» Task: In the records below, find the line containing "ATOM 191 C C" and the line containing "ATOM 206 N N"; please repeat exactly the lines from one to the other, both included, and nothing more.
---- Provided material
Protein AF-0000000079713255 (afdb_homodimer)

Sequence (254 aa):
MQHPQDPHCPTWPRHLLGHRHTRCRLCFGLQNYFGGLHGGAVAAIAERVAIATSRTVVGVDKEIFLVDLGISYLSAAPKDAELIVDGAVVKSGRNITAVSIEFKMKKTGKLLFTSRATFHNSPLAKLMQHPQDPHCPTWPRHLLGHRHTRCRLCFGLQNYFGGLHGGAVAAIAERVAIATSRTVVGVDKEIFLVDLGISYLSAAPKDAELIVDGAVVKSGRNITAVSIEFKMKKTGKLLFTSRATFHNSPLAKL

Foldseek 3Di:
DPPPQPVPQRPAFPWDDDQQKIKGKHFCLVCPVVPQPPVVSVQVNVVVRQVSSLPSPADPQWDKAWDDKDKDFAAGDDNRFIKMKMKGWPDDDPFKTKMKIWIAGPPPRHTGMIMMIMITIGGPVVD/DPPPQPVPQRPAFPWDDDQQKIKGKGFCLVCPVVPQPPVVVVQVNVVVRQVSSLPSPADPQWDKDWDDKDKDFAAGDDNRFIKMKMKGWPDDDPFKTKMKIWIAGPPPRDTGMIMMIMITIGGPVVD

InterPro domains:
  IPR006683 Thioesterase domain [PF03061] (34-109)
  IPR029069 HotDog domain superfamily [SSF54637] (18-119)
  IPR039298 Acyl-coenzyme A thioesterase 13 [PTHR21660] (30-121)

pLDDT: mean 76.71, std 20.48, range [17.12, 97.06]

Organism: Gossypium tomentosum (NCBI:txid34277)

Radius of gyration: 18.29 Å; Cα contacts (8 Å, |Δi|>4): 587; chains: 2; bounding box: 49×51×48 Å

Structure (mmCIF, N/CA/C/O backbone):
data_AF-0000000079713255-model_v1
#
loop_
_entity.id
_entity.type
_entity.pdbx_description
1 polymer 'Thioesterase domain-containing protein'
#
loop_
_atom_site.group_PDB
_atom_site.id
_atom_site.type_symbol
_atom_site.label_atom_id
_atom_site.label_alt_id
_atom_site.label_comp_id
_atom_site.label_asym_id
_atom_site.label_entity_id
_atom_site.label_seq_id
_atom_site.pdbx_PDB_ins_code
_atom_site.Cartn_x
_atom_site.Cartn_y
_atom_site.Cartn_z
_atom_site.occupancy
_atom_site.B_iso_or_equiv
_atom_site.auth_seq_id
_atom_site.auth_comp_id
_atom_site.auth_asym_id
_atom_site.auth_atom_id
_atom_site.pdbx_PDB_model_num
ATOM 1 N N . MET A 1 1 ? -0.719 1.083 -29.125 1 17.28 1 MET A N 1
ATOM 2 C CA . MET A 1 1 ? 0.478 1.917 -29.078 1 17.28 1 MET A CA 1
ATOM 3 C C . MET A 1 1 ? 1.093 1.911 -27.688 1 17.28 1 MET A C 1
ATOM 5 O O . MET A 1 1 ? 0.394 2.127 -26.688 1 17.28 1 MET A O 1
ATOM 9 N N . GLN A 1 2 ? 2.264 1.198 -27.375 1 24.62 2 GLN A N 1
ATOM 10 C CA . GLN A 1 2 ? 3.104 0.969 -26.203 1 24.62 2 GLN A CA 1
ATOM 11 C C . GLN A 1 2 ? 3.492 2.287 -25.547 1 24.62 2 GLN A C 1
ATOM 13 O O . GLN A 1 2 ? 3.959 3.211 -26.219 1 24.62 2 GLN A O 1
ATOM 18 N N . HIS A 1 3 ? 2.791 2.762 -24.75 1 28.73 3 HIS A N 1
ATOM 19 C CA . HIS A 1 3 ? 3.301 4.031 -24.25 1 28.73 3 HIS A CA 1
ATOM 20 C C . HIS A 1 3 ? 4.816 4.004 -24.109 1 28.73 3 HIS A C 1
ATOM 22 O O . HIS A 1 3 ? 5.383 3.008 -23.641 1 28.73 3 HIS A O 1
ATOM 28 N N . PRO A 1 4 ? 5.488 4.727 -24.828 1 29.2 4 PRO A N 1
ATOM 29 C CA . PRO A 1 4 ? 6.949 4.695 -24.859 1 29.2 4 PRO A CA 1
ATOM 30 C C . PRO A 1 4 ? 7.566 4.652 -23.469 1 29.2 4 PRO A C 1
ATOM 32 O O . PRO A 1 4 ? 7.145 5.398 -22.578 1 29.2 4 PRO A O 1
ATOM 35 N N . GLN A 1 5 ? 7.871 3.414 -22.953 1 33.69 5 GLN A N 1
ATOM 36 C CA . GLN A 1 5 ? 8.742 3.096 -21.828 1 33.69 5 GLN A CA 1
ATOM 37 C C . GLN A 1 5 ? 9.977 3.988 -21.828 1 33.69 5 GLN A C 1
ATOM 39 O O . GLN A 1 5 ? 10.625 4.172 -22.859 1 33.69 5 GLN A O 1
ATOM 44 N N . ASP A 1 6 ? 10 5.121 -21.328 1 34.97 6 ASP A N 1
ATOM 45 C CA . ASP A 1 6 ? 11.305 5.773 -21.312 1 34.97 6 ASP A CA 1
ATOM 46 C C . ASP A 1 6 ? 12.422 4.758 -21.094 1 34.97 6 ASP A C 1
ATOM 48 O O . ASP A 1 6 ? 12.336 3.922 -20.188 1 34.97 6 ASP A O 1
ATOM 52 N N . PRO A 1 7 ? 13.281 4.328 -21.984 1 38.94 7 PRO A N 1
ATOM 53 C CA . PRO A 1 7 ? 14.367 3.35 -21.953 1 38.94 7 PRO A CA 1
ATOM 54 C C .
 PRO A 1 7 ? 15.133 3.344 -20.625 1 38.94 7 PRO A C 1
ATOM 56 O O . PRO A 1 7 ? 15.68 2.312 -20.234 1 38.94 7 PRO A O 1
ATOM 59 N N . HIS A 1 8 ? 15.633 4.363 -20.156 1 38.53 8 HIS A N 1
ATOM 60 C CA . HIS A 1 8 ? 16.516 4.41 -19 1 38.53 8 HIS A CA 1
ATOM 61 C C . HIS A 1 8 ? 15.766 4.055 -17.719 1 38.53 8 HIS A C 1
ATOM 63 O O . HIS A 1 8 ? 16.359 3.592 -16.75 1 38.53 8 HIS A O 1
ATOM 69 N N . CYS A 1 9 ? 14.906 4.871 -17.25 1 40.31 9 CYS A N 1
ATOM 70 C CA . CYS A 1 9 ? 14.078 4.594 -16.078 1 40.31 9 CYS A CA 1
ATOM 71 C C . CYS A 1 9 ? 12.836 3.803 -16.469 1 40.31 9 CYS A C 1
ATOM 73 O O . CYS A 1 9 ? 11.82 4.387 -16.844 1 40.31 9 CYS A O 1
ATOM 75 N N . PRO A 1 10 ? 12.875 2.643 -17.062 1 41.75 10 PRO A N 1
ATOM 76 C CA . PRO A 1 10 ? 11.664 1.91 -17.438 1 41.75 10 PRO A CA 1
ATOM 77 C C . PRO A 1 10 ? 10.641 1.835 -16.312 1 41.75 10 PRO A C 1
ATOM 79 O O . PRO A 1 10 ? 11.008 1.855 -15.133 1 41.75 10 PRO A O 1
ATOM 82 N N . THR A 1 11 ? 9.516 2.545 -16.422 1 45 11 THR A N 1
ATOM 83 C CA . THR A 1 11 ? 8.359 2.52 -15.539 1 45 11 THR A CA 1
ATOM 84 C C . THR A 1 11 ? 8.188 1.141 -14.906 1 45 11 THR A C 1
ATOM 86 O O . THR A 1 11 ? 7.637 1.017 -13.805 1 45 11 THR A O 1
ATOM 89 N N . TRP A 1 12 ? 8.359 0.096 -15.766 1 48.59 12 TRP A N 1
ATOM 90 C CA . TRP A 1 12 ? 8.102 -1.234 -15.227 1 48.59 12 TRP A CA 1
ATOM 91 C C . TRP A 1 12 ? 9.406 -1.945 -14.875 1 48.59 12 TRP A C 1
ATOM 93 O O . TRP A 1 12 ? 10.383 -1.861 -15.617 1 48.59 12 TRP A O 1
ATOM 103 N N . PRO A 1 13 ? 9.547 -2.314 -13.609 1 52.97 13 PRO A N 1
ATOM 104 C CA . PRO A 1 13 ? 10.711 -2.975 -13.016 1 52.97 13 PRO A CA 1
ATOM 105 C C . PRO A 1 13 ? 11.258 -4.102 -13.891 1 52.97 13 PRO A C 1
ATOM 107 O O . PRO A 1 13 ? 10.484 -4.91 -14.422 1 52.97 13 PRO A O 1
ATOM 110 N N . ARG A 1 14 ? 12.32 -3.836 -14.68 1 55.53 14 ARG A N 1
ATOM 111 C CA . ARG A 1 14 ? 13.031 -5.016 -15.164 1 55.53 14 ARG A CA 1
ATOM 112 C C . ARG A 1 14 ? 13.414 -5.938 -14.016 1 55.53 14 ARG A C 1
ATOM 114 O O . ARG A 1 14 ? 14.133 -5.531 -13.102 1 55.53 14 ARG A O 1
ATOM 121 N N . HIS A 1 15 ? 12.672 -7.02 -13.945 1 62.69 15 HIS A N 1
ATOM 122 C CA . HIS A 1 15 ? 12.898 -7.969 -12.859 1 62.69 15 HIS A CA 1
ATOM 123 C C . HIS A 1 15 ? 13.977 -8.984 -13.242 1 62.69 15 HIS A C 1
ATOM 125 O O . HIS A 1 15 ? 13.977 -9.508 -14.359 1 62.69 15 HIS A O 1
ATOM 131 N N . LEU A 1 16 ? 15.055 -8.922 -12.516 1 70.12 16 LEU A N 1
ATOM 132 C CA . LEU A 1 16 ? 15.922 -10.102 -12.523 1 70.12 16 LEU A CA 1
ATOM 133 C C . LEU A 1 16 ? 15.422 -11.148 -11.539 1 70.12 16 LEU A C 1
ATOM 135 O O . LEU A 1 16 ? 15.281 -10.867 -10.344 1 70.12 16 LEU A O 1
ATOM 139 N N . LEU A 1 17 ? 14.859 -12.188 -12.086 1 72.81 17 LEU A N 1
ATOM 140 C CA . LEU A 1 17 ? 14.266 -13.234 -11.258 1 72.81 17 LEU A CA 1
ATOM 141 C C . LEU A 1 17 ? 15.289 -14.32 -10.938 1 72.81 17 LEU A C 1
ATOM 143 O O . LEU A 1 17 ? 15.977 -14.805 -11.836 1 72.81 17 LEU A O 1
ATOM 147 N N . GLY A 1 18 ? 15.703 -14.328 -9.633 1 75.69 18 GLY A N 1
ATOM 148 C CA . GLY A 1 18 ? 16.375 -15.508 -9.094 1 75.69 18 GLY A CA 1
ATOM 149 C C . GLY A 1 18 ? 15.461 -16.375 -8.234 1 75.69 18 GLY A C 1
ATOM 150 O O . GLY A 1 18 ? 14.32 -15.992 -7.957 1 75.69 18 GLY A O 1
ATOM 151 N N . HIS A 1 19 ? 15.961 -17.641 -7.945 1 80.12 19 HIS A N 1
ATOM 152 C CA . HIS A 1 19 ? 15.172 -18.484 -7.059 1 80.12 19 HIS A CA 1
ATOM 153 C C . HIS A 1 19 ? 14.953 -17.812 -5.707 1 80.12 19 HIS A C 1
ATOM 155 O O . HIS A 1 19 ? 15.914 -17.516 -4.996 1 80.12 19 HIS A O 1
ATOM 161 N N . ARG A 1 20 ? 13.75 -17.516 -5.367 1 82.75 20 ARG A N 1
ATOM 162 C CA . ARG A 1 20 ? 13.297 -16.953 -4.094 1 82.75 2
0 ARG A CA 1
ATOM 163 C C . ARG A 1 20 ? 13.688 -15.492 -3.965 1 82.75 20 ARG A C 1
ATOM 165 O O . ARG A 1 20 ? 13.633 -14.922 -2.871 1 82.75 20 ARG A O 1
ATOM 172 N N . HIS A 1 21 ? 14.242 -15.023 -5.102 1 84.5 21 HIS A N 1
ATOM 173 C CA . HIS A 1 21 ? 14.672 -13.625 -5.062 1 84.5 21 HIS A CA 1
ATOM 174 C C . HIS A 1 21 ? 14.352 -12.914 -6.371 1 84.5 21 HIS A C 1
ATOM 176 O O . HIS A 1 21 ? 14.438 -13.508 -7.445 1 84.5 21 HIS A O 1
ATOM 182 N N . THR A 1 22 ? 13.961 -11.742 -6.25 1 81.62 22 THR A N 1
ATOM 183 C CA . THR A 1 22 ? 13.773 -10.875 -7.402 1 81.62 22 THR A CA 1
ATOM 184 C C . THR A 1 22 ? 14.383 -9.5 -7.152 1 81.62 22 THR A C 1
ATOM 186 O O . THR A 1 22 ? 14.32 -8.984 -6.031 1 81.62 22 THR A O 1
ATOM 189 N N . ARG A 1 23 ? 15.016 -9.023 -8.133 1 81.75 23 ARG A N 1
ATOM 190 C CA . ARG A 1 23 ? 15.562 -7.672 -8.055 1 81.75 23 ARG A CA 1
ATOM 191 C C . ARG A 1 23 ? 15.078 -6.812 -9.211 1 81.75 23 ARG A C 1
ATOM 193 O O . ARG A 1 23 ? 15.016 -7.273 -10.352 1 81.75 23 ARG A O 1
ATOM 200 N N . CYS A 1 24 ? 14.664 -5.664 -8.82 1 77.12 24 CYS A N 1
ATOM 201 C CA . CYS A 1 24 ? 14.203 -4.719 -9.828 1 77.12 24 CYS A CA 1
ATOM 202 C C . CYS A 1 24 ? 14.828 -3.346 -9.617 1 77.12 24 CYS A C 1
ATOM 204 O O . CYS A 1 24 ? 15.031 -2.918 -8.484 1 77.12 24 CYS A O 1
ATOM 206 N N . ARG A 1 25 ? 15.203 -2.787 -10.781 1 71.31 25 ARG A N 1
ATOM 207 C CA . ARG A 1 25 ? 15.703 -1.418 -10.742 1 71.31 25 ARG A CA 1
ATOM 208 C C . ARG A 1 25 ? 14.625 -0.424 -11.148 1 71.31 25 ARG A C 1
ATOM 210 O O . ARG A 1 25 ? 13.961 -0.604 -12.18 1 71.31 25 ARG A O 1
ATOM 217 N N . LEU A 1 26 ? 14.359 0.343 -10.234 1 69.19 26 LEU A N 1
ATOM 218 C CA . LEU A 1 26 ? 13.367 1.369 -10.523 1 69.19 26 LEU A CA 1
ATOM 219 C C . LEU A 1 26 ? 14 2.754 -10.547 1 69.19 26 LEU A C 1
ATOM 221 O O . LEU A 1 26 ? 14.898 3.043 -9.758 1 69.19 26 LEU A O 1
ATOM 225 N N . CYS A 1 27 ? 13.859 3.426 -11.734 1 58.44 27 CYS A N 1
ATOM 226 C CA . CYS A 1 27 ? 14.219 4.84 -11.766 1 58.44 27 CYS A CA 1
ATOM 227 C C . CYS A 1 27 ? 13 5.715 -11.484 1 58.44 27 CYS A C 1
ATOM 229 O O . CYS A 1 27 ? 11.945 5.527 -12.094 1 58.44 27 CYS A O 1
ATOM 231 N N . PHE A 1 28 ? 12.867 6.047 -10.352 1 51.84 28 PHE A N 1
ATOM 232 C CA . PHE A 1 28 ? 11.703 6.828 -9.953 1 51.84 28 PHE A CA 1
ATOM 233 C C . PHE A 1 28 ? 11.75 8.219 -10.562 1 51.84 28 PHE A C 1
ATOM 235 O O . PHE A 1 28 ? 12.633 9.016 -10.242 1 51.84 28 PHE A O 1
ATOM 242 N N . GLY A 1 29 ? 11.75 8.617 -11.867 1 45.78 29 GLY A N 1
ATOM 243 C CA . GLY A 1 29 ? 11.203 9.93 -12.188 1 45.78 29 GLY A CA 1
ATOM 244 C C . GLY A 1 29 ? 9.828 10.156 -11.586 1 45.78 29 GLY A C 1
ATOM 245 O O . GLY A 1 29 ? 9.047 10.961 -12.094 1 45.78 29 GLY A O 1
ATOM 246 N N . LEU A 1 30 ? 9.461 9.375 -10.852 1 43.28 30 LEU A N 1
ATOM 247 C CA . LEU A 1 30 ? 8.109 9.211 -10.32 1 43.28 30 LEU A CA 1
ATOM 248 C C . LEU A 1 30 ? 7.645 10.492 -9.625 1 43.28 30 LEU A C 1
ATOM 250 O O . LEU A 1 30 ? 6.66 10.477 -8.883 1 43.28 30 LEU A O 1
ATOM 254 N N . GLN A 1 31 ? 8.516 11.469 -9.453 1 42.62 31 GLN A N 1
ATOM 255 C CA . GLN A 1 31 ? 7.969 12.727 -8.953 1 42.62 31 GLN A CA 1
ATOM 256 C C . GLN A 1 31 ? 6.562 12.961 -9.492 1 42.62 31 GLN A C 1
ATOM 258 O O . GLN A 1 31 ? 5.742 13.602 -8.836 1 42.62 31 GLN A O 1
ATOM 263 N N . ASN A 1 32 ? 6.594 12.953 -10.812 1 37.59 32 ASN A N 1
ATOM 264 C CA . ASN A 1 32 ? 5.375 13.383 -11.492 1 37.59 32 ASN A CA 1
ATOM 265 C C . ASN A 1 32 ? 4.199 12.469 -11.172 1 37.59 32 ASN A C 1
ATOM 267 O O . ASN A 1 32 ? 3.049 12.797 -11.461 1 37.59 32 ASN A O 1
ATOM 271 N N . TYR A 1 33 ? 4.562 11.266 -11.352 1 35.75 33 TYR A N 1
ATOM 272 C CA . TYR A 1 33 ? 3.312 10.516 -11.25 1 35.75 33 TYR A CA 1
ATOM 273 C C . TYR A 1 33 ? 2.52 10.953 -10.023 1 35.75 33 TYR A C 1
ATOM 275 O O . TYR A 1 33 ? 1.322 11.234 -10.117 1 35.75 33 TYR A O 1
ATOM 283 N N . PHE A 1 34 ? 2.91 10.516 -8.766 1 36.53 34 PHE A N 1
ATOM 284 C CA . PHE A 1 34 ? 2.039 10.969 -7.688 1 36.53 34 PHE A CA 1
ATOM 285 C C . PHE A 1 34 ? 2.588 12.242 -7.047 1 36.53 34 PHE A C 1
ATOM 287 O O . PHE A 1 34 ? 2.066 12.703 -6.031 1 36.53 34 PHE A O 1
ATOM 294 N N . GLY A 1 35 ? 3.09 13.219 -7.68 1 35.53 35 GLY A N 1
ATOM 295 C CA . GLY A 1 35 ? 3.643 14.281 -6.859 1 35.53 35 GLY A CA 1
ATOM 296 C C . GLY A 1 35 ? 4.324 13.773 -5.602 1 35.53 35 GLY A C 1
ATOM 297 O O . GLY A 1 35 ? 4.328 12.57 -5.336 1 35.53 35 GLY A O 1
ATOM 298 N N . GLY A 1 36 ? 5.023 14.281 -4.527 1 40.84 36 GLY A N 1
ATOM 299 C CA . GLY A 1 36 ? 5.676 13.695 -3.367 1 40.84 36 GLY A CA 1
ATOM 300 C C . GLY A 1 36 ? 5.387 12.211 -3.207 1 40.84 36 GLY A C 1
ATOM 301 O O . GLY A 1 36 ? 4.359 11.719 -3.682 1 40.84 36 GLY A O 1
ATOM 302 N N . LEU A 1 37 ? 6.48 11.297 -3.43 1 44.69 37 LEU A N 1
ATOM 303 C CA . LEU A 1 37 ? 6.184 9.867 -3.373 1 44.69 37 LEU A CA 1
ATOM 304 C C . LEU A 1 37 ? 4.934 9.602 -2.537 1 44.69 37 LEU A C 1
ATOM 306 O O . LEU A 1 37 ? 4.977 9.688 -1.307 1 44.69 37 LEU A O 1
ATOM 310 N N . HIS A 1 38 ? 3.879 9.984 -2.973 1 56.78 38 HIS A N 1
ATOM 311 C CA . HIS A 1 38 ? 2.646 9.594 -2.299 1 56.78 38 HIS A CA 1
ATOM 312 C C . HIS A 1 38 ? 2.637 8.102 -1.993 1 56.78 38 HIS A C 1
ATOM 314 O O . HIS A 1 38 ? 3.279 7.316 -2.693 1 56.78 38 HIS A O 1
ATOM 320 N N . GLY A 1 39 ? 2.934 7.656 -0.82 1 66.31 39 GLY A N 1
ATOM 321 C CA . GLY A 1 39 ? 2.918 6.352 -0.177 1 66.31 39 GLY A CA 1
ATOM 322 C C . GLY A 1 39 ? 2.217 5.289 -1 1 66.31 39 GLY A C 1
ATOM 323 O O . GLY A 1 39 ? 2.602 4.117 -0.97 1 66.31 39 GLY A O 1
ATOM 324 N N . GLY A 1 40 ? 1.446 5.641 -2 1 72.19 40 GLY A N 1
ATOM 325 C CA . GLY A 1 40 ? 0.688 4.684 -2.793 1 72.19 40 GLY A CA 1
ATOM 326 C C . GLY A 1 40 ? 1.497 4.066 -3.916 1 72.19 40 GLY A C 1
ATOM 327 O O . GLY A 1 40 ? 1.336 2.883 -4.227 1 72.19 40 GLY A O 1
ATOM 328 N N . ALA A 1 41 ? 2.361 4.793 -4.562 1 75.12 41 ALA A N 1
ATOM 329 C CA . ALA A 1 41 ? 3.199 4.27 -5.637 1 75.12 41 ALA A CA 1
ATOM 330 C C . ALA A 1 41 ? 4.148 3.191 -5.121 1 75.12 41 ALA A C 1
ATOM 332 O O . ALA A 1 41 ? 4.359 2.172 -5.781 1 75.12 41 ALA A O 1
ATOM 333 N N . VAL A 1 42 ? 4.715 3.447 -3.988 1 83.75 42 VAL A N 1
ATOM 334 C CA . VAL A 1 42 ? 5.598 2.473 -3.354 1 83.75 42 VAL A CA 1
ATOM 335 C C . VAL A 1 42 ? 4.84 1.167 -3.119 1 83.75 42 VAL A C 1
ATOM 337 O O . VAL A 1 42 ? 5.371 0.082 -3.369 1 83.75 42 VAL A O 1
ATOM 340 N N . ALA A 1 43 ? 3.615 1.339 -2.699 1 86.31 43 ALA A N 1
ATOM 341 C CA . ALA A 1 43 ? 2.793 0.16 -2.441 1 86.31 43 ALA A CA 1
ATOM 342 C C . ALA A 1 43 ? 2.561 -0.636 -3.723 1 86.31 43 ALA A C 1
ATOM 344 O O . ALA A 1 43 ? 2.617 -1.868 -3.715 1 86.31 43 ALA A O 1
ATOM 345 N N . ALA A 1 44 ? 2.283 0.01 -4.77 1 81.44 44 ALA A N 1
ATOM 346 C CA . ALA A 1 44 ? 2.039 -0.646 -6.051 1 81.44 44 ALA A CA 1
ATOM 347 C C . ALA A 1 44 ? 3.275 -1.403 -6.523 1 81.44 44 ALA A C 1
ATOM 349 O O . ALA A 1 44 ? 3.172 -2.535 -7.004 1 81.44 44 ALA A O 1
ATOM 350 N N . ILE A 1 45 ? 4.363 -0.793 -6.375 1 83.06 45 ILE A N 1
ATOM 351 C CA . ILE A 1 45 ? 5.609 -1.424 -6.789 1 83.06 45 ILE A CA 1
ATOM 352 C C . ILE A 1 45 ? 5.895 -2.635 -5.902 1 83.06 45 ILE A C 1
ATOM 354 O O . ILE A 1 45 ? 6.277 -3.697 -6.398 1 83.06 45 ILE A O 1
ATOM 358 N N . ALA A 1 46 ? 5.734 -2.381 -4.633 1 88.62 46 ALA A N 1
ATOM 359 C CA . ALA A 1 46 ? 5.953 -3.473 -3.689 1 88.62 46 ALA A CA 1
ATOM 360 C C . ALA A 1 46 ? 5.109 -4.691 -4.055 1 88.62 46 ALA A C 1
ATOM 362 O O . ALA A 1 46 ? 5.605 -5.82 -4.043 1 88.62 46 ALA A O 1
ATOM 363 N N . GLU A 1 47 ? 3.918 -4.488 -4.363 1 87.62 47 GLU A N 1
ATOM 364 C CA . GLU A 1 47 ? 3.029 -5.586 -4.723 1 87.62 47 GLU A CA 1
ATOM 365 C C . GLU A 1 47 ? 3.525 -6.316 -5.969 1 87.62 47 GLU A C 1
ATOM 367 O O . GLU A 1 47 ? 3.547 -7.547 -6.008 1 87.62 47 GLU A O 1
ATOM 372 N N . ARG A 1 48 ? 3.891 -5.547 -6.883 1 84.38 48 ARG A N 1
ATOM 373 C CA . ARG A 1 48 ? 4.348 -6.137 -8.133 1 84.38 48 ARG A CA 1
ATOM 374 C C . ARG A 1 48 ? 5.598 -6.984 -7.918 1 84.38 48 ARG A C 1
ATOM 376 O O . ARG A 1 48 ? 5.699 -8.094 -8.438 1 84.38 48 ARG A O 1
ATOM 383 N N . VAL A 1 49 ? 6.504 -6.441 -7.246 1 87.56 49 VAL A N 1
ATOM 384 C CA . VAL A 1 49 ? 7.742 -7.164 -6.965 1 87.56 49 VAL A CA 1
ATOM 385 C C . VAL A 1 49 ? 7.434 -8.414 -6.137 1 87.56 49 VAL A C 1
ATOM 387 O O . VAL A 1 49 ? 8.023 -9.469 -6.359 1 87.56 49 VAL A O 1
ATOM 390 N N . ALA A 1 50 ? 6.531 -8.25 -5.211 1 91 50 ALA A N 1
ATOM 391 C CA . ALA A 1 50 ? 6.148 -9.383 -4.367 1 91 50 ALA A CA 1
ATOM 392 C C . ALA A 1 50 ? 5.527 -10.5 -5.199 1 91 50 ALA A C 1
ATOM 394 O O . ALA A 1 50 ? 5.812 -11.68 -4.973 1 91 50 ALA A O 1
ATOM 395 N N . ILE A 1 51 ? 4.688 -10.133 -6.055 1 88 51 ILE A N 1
--------
» Response to the task:
ATOM 191 C C . ARG A 1 23 ? 15.078 -6.812 -9.211 1 81.75 23 ARG A C 1
ATOM 193 O O . ARG A 1 23 ? 15.016 -7.273 -10.352 1 81.75 23 ARG A O 1
ATOM 200 N N . CYS A 1 24 ? 14.664 -5.664 -8.82 1 77.12 24 CYS A N 1
ATOM 201 C CA . CYS A 1 24 ? 14.203 -4.719 -9.828 1 77.12 24 CYS A CA 1
ATOM 202 C C . CYS A 1 24 ? 14.828 -3.346 -9.617 1 77.12 24 CYS A C 1
ATOM 204 O O . CYS A 1 24 ? 15.031 -2.918 -8.484 1 77.12 24 CYS A O 1
ATOM 206 N N . ARG A 1 25 ? 15.203 -2.787 -10.781 1 71.31 25 ARG A N 1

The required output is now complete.